– И что ты предлагаешь? Убить его? – Марго начинает злиться, но не на Лив, а на саму себя, ибо правда ведь – поступок был опрометчивым, а теперь хлебать кашу приходится всем.
Девушка молчит несколько секунд, старательно обдумывая ответ, а затем слегка зашуганно оглядывает коридор. И шепчет:
– Его можно просто отпустить.
– Сама себе противоречишь.
– А что? – Она разводит руками. – Если мы ничего от него не добьемся, какой смысл держать его здесь?
– Он уже слишком много видел. Просто так взять и отпустить его мы не можем.
– Ты его не убьешь. – Лив отступает на шаг и глядит на нее немного свысока. Словно знает больше, чем сама Марго.
– И не таких убивала. – У нее пропадает всякое желание продолжать этот разговор.
– Не убьешь, – настаивает Лив. – Но имей в виду: его жизнь теперь целиком и полностью на тебе. Лишь твоя ответственность. А я позволю себе невиданную роскошь и понадеюсь, что игра все-таки стоит свеч.
Лив уходит, а Марго еще долго стоит в коридоре и таращится на дверь, за которой находится их скромное больничное крыло. Она возвращается в комнату уже после полуночи – в помещении предсказуемо нет ни Макса, ни Джеймса, который теперь пропишется в своем кабинете на ближайшую неделю.
Одиночество не тяготит, тишина не угнетает, но Марго все равно чувствует себя странно. Сидит на кровати несколько минут, умоляя себя раздеться и лечь, но не выходит никак – так и продолжает пялиться в окно, выхватывая уставшим взглядом всполохи фонариков. Сегодня ограждения патрулируют не настолько подготовленные люди, как Мэг и Алек, и от этого самую малость тревожно.
Марго царапает коротким ногтем указательного пальца губы, сдирает сухую корочку, снова елозит по коже зубами. А затем подрывается с места, но вовсе не в душевые, в которых уже успела побывать прямо перед посещением больничного крыла, а в подвал – темный и неприветливый. Здесь совершенно нет света, но Марго помнит дорогу как свои пять пальцев, ей освещение без нужды, хотя она все равно какое-то время врезается лучом фонарика в стены, боясь выхватить на них нечто, чего там быть не должно.
Она медленно, стараясь не шуметь, отпирает дверь камеры и заходит внутрь. Дин лежит на кровати, но не спит – поворачивает голову в ее сторону и молчаливо смотрит, наблюдая за ее неловкими движениями.
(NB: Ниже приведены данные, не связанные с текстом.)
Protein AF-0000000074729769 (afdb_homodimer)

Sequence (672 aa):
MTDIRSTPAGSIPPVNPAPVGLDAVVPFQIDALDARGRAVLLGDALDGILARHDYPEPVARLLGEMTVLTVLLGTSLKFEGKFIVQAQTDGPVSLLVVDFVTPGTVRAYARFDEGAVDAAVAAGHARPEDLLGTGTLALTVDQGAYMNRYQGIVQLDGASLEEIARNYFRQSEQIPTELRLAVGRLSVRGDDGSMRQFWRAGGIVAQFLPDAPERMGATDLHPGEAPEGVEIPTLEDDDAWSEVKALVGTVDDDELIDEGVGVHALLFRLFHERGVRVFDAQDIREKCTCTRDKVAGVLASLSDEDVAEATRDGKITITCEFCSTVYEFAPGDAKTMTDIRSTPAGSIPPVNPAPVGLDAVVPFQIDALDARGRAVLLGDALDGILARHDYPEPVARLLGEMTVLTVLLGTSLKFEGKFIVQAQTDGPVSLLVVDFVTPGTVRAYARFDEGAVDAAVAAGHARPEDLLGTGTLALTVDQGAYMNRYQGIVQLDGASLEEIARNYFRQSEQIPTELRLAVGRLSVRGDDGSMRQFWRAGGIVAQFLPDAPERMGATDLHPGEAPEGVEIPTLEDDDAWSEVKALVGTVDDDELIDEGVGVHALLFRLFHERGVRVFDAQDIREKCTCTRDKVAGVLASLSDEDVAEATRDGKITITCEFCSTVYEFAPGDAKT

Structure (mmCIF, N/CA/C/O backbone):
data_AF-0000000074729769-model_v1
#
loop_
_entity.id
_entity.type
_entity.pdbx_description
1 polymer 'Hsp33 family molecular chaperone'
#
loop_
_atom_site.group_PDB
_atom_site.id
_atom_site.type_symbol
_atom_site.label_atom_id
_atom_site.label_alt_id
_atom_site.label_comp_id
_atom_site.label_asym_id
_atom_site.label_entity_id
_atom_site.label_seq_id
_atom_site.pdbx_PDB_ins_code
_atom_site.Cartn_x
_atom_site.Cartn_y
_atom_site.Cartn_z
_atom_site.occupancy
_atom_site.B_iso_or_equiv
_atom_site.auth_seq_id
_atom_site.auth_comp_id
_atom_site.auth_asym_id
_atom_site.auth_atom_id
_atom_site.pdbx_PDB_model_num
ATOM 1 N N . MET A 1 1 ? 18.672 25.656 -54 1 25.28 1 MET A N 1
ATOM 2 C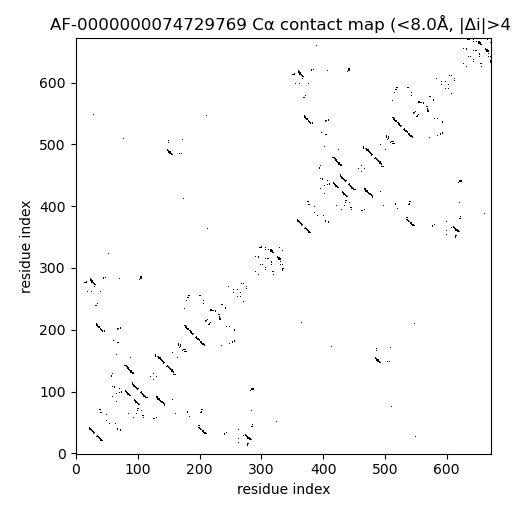 CA . MET A 1 1 ? 18.172 25.672 -52.625 1 25.28 1 MET A CA 1
ATOM 3 C C . MET A 1 1 ? 17.703 24.281 -52.219 1 25.28 1 MET A C 1
ATOM 5 O O . MET A 1 1 ? 16.672 23.797 -52.688 1 25.28 1 MET A O 1
ATOM 9 N N . THR A 1 2 ? 18.609 23.375 -52 1 27.59 2 THR A N 1
ATOM 10 C CA . THR A 1 2 ? 18.469 21.922 -51.875 1 27.59 2 THR A CA 1
ATOM 11 C C . THR A 1 2 ? 17.766 21.562 -50.562 1 27.59 2 THR A C 1
ATOM 13 O O . THR A 1 2 ? 18.172 22.016 -49.469 1 27.59 2 THR A O 1
ATOM 16 N N . ASP A 1 3 ? 16.453 21.188 -50.625 1 28.41 3 ASP A N 1
ATOM 17 C CA . ASP A 1 3 ? 15.477 20.828 -49.594 1 28.41 3 ASP A CA 1
ATOM 18 C C . ASP A 1 3 ? 15.977 19.656 -48.75 1 28.41 3 ASP A C 1
ATOM 20 O O . ASP A 1 3 ? 16.141 18.547 -49.25 1 28.41 3 ASP A O 1
ATOM 24 N N . ILE A 1 4 ? 16.891 19.844 -47.812 1 28.73 4 ILE A N 1
ATOM 25 C CA . ILE A 1 4 ? 17.406 18.812 -46.906 1 28.73 4 ILE A CA 1
ATOM 26 C C . ILE A 1 4 ? 16.266 18.219 -46.094 1 28.73 4 ILE A C 1
ATOM 28 O O . ILE A 1 4 ? 15.742 18.859 -45.188 1 28.73 4 ILE A O 1
ATOM 32 N N . ARG A 1 5 ? 15.43 17.359 -46.719 1 28.31 5 ARG A N 1
ATOM 33 C CA . ARG A 1 5 ? 14.336 16.625 -46.094 1 28.31 5 ARG A CA 1
ATOM 34 C C . ARG A 1 5 ? 14.812 15.898 -44.844 1 28.31 5 ARG A C 1
ATOM 36 O O . ARG A 1 5 ? 15.758 15.109 -44.875 1 28.31 5 ARG A O 1
ATOM 43 N N . SER A 1 6 ? 14.672 16.484 -43.562 1 30.27 6 SER A N 1
ATOM 44 C CA . SER A 1 6 ? 15.016 15.977 -42.25 1 30.27 6 SER A CA 1
ATOM 45 C C . SER A 1 6 ? 14.484 14.562 -42.062 1 30.27 6 SER A C 1
ATOM 47 O O . SER A 1 6 ? 13.297 14.305 -42.25 1 30.27 6 SER A O 1
ATOM 49 N N . THR A 1 7 ? 15.297 13.578 -42.312 1 29.72 7 THR A N 1
ATOM 50 C CA . THR A 1 7 ? 14.977 12.164 -42.125 1 29.72 7 THR A CA 1
ATOM 51 C C . THR A 1 7 ? 14.32 11.922 -40.781 1 29.72 7 THR A C 1
ATOM 53 O O . THR A 1 7 ? 14.867 12.312 -39.75 1 29.72 7 THR A O 1
ATOM 56 N N . PRO A 1 8 ? 13.039 11.68 -40.812 1 29.19 8 PRO A N 1
ATOM 57 C CA . PRO A 1 8 ? 12.227 11.477 -39.625 1 29.19 8 PRO A CA 1
ATOM 58 C C . PRO A 1 8 ? 12.906 10.578 -38.594 1 29.19 8 PRO A C 1
ATOM 60 O O . PRO A 1 8 ? 13.75 9.75 -38.969 1 29.19 8 PRO A O 1
ATOM 63 N N . ALA A 1 9 ? 12.969 10.922 -37.375 1 31.81 9 ALA A N 1
ATOM 64 C CA . ALA A 1 9 ? 13.562 10.297 -36.188 1 31.81 9 ALA A CA 1
ATOM 65 C C . ALA A 1 9 ? 13.312 8.797 -36.188 1 31.81 9 ALA A C 1
ATOM 67 O O . ALA A 1 9 ? 12.203 8.336 -36.469 1 31.81 9 ALA A O 1
ATOM 68 N N . GLY A 1 10 ? 14.242 7.918 -36.469 1 27.55 10 GLY A N 1
ATOM 69 C CA . GLY A 1 10 ? 14.312 6.48 -36.656 1 27.55 10 GLY A CA 1
ATOM 70 C C . GLY A 1 10 ? 13.508 5.703 -35.625 1 27.55 10 GLY A C 1
ATOM 71 O O . GLY A 1 10 ? 13.711 5.859 -34.438 1 27.55 10 GLY A O 1
ATOM 72 N N . SER A 1 11 ? 12.266 5.367 -35.844 1 30.52 11 SER A N 1
ATOM 73 C CA . SER A 1 11 ? 11.477 4.371 -35.156 1 30.52 11 SER A CA 1
ATOM 74 C C . SER A 1 11 ? 12.266 3.082 -34.938 1 30.52 11 SER A C 1
ATOM 76 O O . SER A 1 11 ? 12.68 2.439 -35.906 1 30.52 11 SER A O 1
ATOM 78 N N . ILE A 1 12 ? 13.203 3.014 -33.938 1 32.75 12 ILE A N 1
ATOM 79 C CA . ILE A 1 12 ? 13.828 1.709 -33.75 1 32.75 12 ILE A CA 1
ATOM 80 C C . ILE A 1 12 ? 12.773 0.609 -33.844 1 32.75 12 ILE A C 1
ATOM 82 O O . ILE A 1 12 ? 11.734 0.679 -33.219 1 32.75 12 ILE A O 1
ATOM 86 N N . PRO A 1 13 ? 12.797 -0.144 -34.844 1 34.94 13 PRO A N 1
ATOM 87 C CA . PRO A 1 13 ? 11.875 -1.273 -34.969 1 34.94 13 PRO A CA 1
ATOM 88 C C . PRO A 1 13 ? 11.766 -2.078 -33.656 1 34.94 13 PRO A C 1
ATOM 90 O O . PRO A 1 13 ? 12.742 -2.164 -32.906 1 34.94 13 PRO A O 1
ATOM 93 N N . PRO A 1 14 ? 10.602 -2.24 -33 1 38.44 14 PRO A N 1
ATOM 94 C CA . PRO A 1 14 ? 10.469 -3.064 -31.797 1 38.44 14 PRO A CA 1
ATOM 95 C C . PRO A 1 14 ? 11.266 -4.367 -31.891 1 38.44 14 PRO A C 1
ATOM 97 O O . PRO A 1 14 ? 11.195 -5.07 -32.906 1 38.44 14 PRO A O 1
ATOM 100 N N . VAL A 1 15 ? 12.477 -4.434 -31.562 1 36.97 15 VAL A N 1
ATOM 101 C CA . VAL A 1 15 ? 13.18 -5.715 -31.531 1 36.97 15 VAL A CA 1
ATOM 102 C C . VAL A 1 15 ? 12.297 -6.766 -30.859 1 36.97 15 VAL A C 1
ATOM 104 O O . VAL A 1 15 ? 11.812 -6.551 -29.734 1 36.97 15 VAL A O 1
ATOM 107 N N . ASN A 1 16 ? 11.438 -7.547 -31.609 1 45.06 16 ASN A N 1
ATOM 108 C CA . ASN A 1 16 ? 10.672 -8.695 -31.141 1 45.06 16 ASN A CA 1
ATOM 109 C C . ASN A 1 16 ? 11.555 -9.688 -30.391 1 45.06 16 ASN A C 1
ATOM 111 O O . ASN A 1 16 ? 12.367 -10.391 -31 1 45.06 16 ASN A O 1
ATOM 115 N N . PRO A 1 17 ? 11.805 -9.453 -29.078 1 51.84 17 PRO A N 1
ATOM 116 C CA . PRO A 1 17 ? 12.648 -10.438 -28.406 1 51.84 17 PRO A CA 1
ATOM 117 C C . PRO A 1 17 ? 12.227 -11.875 -28.688 1 51.84 17 PRO A C 1
ATOM 119 O O . PRO A 1 17 ? 11.094 -12.125 -29.094 1 51.84 17 PRO A O 1
ATOM 122 N N . ALA A 1 18 ? 13.242 -12.797 -28.812 1 53.5 18 ALA A N 1
ATOM 123 C CA . ALA A 1 18 ? 13 -14.227 -29 1 53.5 18 ALA A CA 1
ATOM 124 C C . ALA A 1 18 ? 11.938 -14.742 -28.031 1 53.5 18 ALA A C 1
ATOM 126 O O . ALA A 1 18 ? 11.844 -14.273 -26.891 1 53.5 18 ALA A O 1
ATOM 127 N N . PRO A 1 19 ? 10.922 -15.422 -28.641 1 61.44 19 PRO A N 1
ATOM 128 C CA . PRO A 1 19 ? 9.875 -15.984 -27.766 1 61.44 19 PRO A CA 1
ATOM 129 C C . PRO A 1 19 ? 10.445 -16.688 -26.547 1 61.44 19 PRO A C 1
ATOM 131 O O . PRO A 1 19 ? 11.5 -17.312 -26.625 1 61.44 19 PRO A O 1
ATOM 134 N N . VAL A 1 20 ? 10.125 -16.094 -25.391 1 65.38 20 VAL A N 1
ATOM 135 C CA . VAL A 1 20 ? 10.633 -16.656 -24.141 1 65.38 20 VAL A CA 1
ATOM 136 C C . VAL A 1 20 ? 9.797 -17.875 -23.75 1 65.38 20 VAL A C 1
ATOM 138 O O . VAL A 1 20 ? 8.633 -17.984 -24.125 1 65.38 20 VAL A O 1
ATOM 141 N N . GLY A 1 21 ? 10.547 -18.906 -23.281 1 80.31 21 GLY A N 1
ATOM 142 C CA . GLY A 1 21 ? 9.953 -20.156 -22.844 1 80.31 21 GLY A CA 1
ATOM 143 C C . GLY A 1 21 ? 9.242 -20.047 -21.5 1 80.31 21 GLY A C 1
ATOM 144 O O . GLY A 1 21 ? 8.516 -19.062 -21.266 1 80.31 21 GLY A O 1
ATOM 145 N N . LEU A 1 22 ? 9.312 -21.031 -20.719 1 92.44 22 LEU A N 1
ATOM 146 C CA . LEU A 1 22 ? 8.742 -21.156 -19.391 1 92.44 22 LEU A CA 1
ATOM 147 C C . LEU A 1 22 ? 9.578 -20.406 -18.359 1 92.44 22 LEU A C 1
ATOM 149 O O . LEU A 1 22 ? 10.773 -20.188 -18.562 1 92.44 22 LEU A O 1
ATOM 153 N N . ASP A 1 23 ? 8.938 -19.859 -17.328 1 97.19 23 ASP A N 1
ATOM 154 C CA . ASP A 1 23 ? 9.586 -19.328 -16.125 1 97.19 23 ASP A CA 1
ATOM 155 C C . ASP A 1 23 ? 10.344 -18.047 -16.438 1 97.19 23 ASP A C 1
ATOM 157 O O . ASP A 1 23 ? 11.508 -17.891 -16.047 1 97.19 23 ASP A O 1
ATOM 161 N N . ALA A 1 24 ? 9.68 -17.188 -17.203 1 96.12 24 ALA A N 1
ATOM 162 C CA . ALA A 1 24 ? 10.203 -15.852 -17.484 1 96.12 24 ALA A CA 1
ATOM 163 C C . ALA A 1 24 ? 9.078 -14.828 -17.562 1 96.12 24 ALA A C 1
ATOM 165 O O . ALA A 1 24 ? 8.086 -15.039 -18.266 1 96.12 24 ALA A O 1
ATOM 166 N N . VAL A 1 25 ? 9.234 -13.789 -16.812 1 96.56 25 VAL A N 1
ATOM 167 C CA . VAL A 1 25 ? 8.242 -12.711 -16.844 1 96.56 25 VAL A CA 1
ATOM 168 C C . VAL A 1 25 ? 8.562 -11.758 -17.984 1 96.56 25 VAL A C 1
ATOM 170 O O . VAL A 1 25 ? 9.703 -11.328 -18.156 1 96.56 25 VAL A O 1
ATOM 173 N N . VAL A 1 26 ? 7.559 -11.406 -18.781 1 95.62 26 VAL A N 1
ATOM 174 C CA . VAL A 1 26 ? 7.734 -10.516 -19.922 1 95.62 26 VAL A CA 1
ATOM 175 C C . VAL A 1 26 ? 7 -9.203 -19.672 1 95.62 26 VAL A C 1
ATOM 177 O O . VAL A 1 26 ? 5.766 -9.164 -19.688 1 95.62 26 VAL A O 1
ATOM 180 N N . PRO A 1 27 ? 7.742 -8.148 -19.422 1 94.12 27 PRO A N 1
ATOM 181 C CA . PRO A 1 27 ? 7.098 -6.836 -19.359 1 94.12 27 PRO A CA 1
ATOM 182 C C . PRO A 1 27 ? 6.648 -6.34 -20.734 1 94.12 27 PRO A C 1
ATOM 184 O O . PRO A 1 27 ? 7.297 -6.637 -21.75 1 94.12 27 PRO A O 1
ATOM 187 N N . PHE A 1 28 ? 5.531 -5.578 -20.781 1 93.38 28 PHE A N 1
ATOM 188 C CA . PHE A 1 28 ? 5.062 -5.043 -22.047 1 93.38 28 PHE A CA 1
ATOM 189 C C . PHE A 1 28 ? 4.418 -3.674 -21.859 1 93.38 28 PHE A C 1
ATOM 191 O O . PHE A 1 28 ? 4.133 -3.27 -20.734 1 93.38 28 PHE A O 1
ATOM 198 N N . GLN A 1 29 ? 4.262 -2.963 -22.906 1 92.5 29 GLN A N 1
ATOM 199 C CA . GLN A 1 29 ? 3.658 -1.635 -22.906 1 92.5 29 GLN A CA 1
ATOM 200 C C . GLN A 1 29 ? 2.818 -1.414 -24.156 1 92.5 29 GLN A C 1
ATOM 202 O O . GLN A 1 29 ? 3.164 -1.901 -25.25 1 92.5 29 GLN A O 1
ATOM 207 N N . ILE A 1 30 ? 1.704 -0.778 -23.969 1 93.12 30 ILE A N 1
ATOM 208 C CA . ILE A 1 30 ? 0.833 -0.366 -25.062 1 93.12 30 ILE A CA 1
ATOM 209 C C . ILE A 1 30 ? 0.628 1.146 -25.016 1 93.12 30 ILE A C 1
ATOM 211 O O . ILE A 1 30 ? -0.339 1.631 -24.422 1 93.12 30 ILE A O 1
ATOM 215 N N . ASP A 1 31 ? 1.361 1.876 -25.703 1 86.25 31 ASP A N 1
ATOM 216 C CA . ASP A 1 31 ? 1.354 3.334 -25.641 1 86.25 31 ASP A CA 1
ATOM 217 C C . ASP A 1 31 ? 0.004 3.896 -26.078 1 86.25 31 ASP A C 1
ATOM 219 O O . ASP A 1 31 ? -0.536 4.801 -25.438 1 86.25 31 ASP A O 1
ATOM 223 N N . ALA A 1 32 ? -0.518 3.332 -27.062 1 88.44 32 ALA A N 1
ATOM 224 C CA . ALA A 1 32 ? -1.765 3.822 -27.656 1 88.44 32 ALA A CA 1
ATOM 225 C C . ALA A 1 32 ? -2.912 3.727 -26.656 1 88.44 32 ALA A C 1
ATOM 227 O O . ALA A 1 32 ? -3.932 4.406 -26.797 1 88.44 32 ALA A O 1
ATOM 228 N N . LEU A 1 33 ? -2.727 2.9 -25.672 1 91 33 LEU A N 1
ATOM 229 C CA . LEU A 1 33 ? -3.801 2.691 -24.703 1 91 33 LEU A CA 1
ATOM 230 C C . LEU A 1 33 ? -3.383 3.156 -23.312 1 91 33 LEU A C 1
ATOM 232 O O . LEU A 1 33 ? -4.07 2.885 -22.328 1 91 33 LEU A O 1
ATOM 236 N N . ASP A 1 34 ? -2.205 3.768 -23.219 1 87.56 34 ASP A N 1
ATOM 237 C CA . ASP A 1 34 ? -1.683 4.234 -21.938 1 87.56 34 ASP A CA 1
ATOM 238 C C . ASP A 1 34 ? -1.656 3.105 -20.922 1 87.56 34 ASP A C 1
ATOM 240 O O . ASP A 1 34 ? -2.125 3.273 -19.781 1 87.56 34 ASP A O 1
ATOM 244 N N . ALA A 1 35 ? -1.154 1.945 -21.375 1 91.62 35 ALA A N 1
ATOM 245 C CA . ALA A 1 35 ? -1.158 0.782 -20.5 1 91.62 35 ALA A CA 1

Марго достает спички и поджигает керосиновую лампу; с легким смешком глядит на маленький огонек с мыслью, что вот оно – будущее, что шагнуло назад на пару столетий. Дин все еще молчит, и его лицо в свете лампы приобретает совсем нездоровый оттенок.
Марго садится прямо на пол возле кровати и запрокидывает назад голову. Смотрит в потолок какое-то время, а затем спрашивает неуверенно:
– Ты можешь рассказать?
– Два часа собиралась с силами, чтобы задать этот вопрос? – в чужом голосе слышится откровенная насмешка.
– Дела были, уж прости, что не осталась и не утешила.
– Больно оно мне нужно.
Марго поворачивает голову; Дин мгновенно опускает взгляд и позволяет заглянуть себе в глаза. Есть в них нечто, что не дает ей покоя. Яркое и темное одновременно. Не между светом и тьмой, не серое, не грань чего-то. Там все сразу. И почему-то кажется, что когда-то давно эти глаза смотрели совершенно по-другому – и теплого в них было в разы больше. Может, оно даже все остальное перекрывало.
– Я не прошу тебя выдавать какие-то там тайны вашей сраной организации, – говорит Марго довольно грубо, хотя не хотела, честное слово. – Я хочу узнать, что с тобой произошло.
– Я ясно дал тебе понять, что ничего не могу сказать. Мне казалось, ты поняла мои мотивы и перестанешь настаивать. – Дин резко садится, разрывая зрительный контакт. – Давай просто покончим с этим поскорее.